While there were many kinks in the implementation for which there was not adequate time to address, the prototype was still capable of recognizing approximately 50% of the individual words correctly and recognized ~20% of the cards completely correct (i.e., both the rank and face was correct). Note that this model-based system is capable of detecting novel utterances; however, since it was trained with a single speaker, speaker independent competence should not be assumed. Future refinement of the system design, in conjunction with larger collections of training data, promise substantial improvements to these preliminary results.


A. Jansen and P. Niyogi. Detection-Based Speech Recognition with Sparse Point Process Models. In Proceedings of ICASSP 2010.

A. Jansen and P. Niyogi. Point Process Models for Spotting Keywords in Continuous Speech.
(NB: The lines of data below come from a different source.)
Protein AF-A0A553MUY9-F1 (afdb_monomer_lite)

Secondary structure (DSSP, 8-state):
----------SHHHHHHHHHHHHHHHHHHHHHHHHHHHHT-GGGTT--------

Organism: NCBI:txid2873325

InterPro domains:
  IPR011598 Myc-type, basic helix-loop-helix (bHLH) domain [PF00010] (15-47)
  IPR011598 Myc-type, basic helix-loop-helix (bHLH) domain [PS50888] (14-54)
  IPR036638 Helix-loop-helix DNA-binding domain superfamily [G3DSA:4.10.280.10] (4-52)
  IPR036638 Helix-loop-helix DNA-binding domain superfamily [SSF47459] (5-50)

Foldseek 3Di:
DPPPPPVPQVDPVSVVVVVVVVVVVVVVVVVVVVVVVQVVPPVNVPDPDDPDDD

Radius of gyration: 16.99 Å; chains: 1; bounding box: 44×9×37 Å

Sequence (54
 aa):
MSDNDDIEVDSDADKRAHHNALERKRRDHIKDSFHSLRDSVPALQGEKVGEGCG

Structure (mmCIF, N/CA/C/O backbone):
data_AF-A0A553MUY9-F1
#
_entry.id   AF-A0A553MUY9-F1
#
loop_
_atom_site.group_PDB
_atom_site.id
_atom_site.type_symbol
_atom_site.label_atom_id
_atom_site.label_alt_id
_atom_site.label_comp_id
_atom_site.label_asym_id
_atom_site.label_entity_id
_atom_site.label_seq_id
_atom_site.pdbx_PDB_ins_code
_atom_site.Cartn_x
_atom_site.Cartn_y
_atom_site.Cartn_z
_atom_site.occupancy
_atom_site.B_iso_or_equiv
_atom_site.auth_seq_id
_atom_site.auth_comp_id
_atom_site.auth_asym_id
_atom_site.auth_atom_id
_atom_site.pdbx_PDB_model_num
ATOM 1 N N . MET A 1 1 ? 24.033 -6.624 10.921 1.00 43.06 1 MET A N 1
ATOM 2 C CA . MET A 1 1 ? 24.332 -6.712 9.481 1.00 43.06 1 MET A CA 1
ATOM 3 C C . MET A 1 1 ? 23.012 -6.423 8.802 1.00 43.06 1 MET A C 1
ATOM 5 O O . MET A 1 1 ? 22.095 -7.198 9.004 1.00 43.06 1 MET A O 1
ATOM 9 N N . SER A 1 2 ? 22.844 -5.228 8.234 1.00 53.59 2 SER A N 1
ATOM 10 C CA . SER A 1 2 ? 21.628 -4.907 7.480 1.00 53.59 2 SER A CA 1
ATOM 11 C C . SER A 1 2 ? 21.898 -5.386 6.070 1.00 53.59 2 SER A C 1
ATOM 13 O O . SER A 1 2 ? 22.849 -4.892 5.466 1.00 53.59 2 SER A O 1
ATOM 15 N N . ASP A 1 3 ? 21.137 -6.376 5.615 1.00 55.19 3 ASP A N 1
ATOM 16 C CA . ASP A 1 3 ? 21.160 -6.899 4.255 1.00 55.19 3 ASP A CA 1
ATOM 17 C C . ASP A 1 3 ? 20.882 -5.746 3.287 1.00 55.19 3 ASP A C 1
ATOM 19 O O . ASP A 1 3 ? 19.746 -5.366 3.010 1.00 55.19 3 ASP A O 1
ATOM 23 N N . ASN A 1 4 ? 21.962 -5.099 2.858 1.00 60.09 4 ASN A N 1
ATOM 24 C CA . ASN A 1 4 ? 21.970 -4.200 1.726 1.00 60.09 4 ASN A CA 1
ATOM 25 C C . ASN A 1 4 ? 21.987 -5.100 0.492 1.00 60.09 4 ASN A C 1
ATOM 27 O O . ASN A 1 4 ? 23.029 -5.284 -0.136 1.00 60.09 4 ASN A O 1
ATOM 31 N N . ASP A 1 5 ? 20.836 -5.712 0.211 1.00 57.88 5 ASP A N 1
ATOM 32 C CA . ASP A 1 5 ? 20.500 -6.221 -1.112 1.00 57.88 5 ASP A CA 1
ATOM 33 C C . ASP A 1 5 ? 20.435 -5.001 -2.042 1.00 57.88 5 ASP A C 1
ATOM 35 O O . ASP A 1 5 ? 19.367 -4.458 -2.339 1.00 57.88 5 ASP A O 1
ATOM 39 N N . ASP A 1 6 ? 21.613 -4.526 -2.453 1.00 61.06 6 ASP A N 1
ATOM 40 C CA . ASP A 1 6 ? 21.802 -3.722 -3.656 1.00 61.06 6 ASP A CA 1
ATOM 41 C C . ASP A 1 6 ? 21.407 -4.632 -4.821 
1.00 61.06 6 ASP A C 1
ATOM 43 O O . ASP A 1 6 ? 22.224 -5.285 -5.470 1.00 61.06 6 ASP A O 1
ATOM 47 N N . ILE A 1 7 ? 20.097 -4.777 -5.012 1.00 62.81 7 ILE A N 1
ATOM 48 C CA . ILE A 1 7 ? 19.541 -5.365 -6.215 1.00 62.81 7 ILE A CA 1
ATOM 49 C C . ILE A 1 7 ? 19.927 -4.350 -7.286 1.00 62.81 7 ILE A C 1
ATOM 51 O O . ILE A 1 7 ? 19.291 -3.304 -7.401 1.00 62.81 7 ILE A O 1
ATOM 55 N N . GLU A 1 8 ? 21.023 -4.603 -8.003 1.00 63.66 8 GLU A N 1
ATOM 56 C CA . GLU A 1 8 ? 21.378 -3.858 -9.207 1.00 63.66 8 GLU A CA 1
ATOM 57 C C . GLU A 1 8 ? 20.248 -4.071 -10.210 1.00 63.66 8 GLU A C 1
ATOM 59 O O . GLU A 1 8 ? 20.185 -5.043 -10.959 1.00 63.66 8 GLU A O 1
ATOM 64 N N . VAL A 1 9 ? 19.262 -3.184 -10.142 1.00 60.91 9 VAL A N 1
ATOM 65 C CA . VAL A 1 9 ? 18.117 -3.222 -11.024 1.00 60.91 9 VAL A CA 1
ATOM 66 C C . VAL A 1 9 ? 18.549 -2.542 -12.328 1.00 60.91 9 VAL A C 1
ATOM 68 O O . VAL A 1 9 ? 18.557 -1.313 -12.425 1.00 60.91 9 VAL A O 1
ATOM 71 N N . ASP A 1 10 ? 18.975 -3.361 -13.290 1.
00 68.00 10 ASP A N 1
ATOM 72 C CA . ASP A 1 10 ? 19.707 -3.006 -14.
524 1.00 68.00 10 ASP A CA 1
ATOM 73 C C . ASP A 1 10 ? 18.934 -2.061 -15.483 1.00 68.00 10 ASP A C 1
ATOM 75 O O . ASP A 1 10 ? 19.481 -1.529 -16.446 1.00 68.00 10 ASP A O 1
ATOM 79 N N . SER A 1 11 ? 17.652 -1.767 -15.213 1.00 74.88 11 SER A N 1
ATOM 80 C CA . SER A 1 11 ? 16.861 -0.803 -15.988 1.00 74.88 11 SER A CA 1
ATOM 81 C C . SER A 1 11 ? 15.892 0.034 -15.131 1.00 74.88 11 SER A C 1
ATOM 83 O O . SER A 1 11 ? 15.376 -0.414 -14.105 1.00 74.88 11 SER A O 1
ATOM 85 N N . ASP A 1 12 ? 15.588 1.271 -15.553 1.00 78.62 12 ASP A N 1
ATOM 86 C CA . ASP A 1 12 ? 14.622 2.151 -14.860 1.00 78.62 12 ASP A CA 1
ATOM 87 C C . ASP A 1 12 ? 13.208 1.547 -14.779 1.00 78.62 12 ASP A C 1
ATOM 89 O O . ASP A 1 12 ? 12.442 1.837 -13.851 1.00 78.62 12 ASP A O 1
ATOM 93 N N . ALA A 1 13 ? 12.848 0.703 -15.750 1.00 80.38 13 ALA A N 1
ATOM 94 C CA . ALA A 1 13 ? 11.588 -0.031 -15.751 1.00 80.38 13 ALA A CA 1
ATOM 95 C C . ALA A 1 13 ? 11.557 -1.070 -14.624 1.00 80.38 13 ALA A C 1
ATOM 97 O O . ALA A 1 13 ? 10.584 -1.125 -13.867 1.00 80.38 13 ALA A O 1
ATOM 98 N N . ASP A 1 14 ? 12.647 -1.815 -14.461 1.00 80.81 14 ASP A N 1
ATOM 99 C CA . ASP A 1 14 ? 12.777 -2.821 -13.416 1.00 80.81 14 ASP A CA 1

IEEE Transactions on Audio, Speech, and Language Processing, 2009.

ISI feature detector

Shih-Chii Liu John Harris

We investigated whether where there was information in the ISI histograms of the cochlea spikes for different vowels. The output of the vowel detection process can then be used for segmenting the words. ISI histograms of each channel was computed in a running bin time of 20 ms and histograms of different channels were then combined together. The plots of the histograms for the different vowels show that there are differences between the vowels.

Figure 1. ISI histogram of spike channels for the 5 vowels spoken by a single person.

Figure 2. Freq histogram derived from the ISI histogram.

Dynamic time warping

John Harris

We used the dynamic time warping to extract cepstral features from spike rate histograms binned over 50ms. The performance of the same set of 52 cards used for training and testing is 100% (no error). However, when testing these features against a separate test set, the performance was not great. We will explore the reasons for this discrepancy in the future.

Figure 1. Top left. Spike responses for "Ace of Clubs". Bottom left. Binned spike rates for a bin size of 50 ms. Top right and bottom right. Spike responses and binned spike rates for same card phrase but different training set.

Figure 2. Top left. Extracted cepstral features for "Ace of Clubs" in training set. Bottom left. Dynamic time warping path in comparing 2 cards. Top right. Extracted cepstral features for "Ace of Clubs" in test set. Bottom right. Confusion matrix for all 52 cards.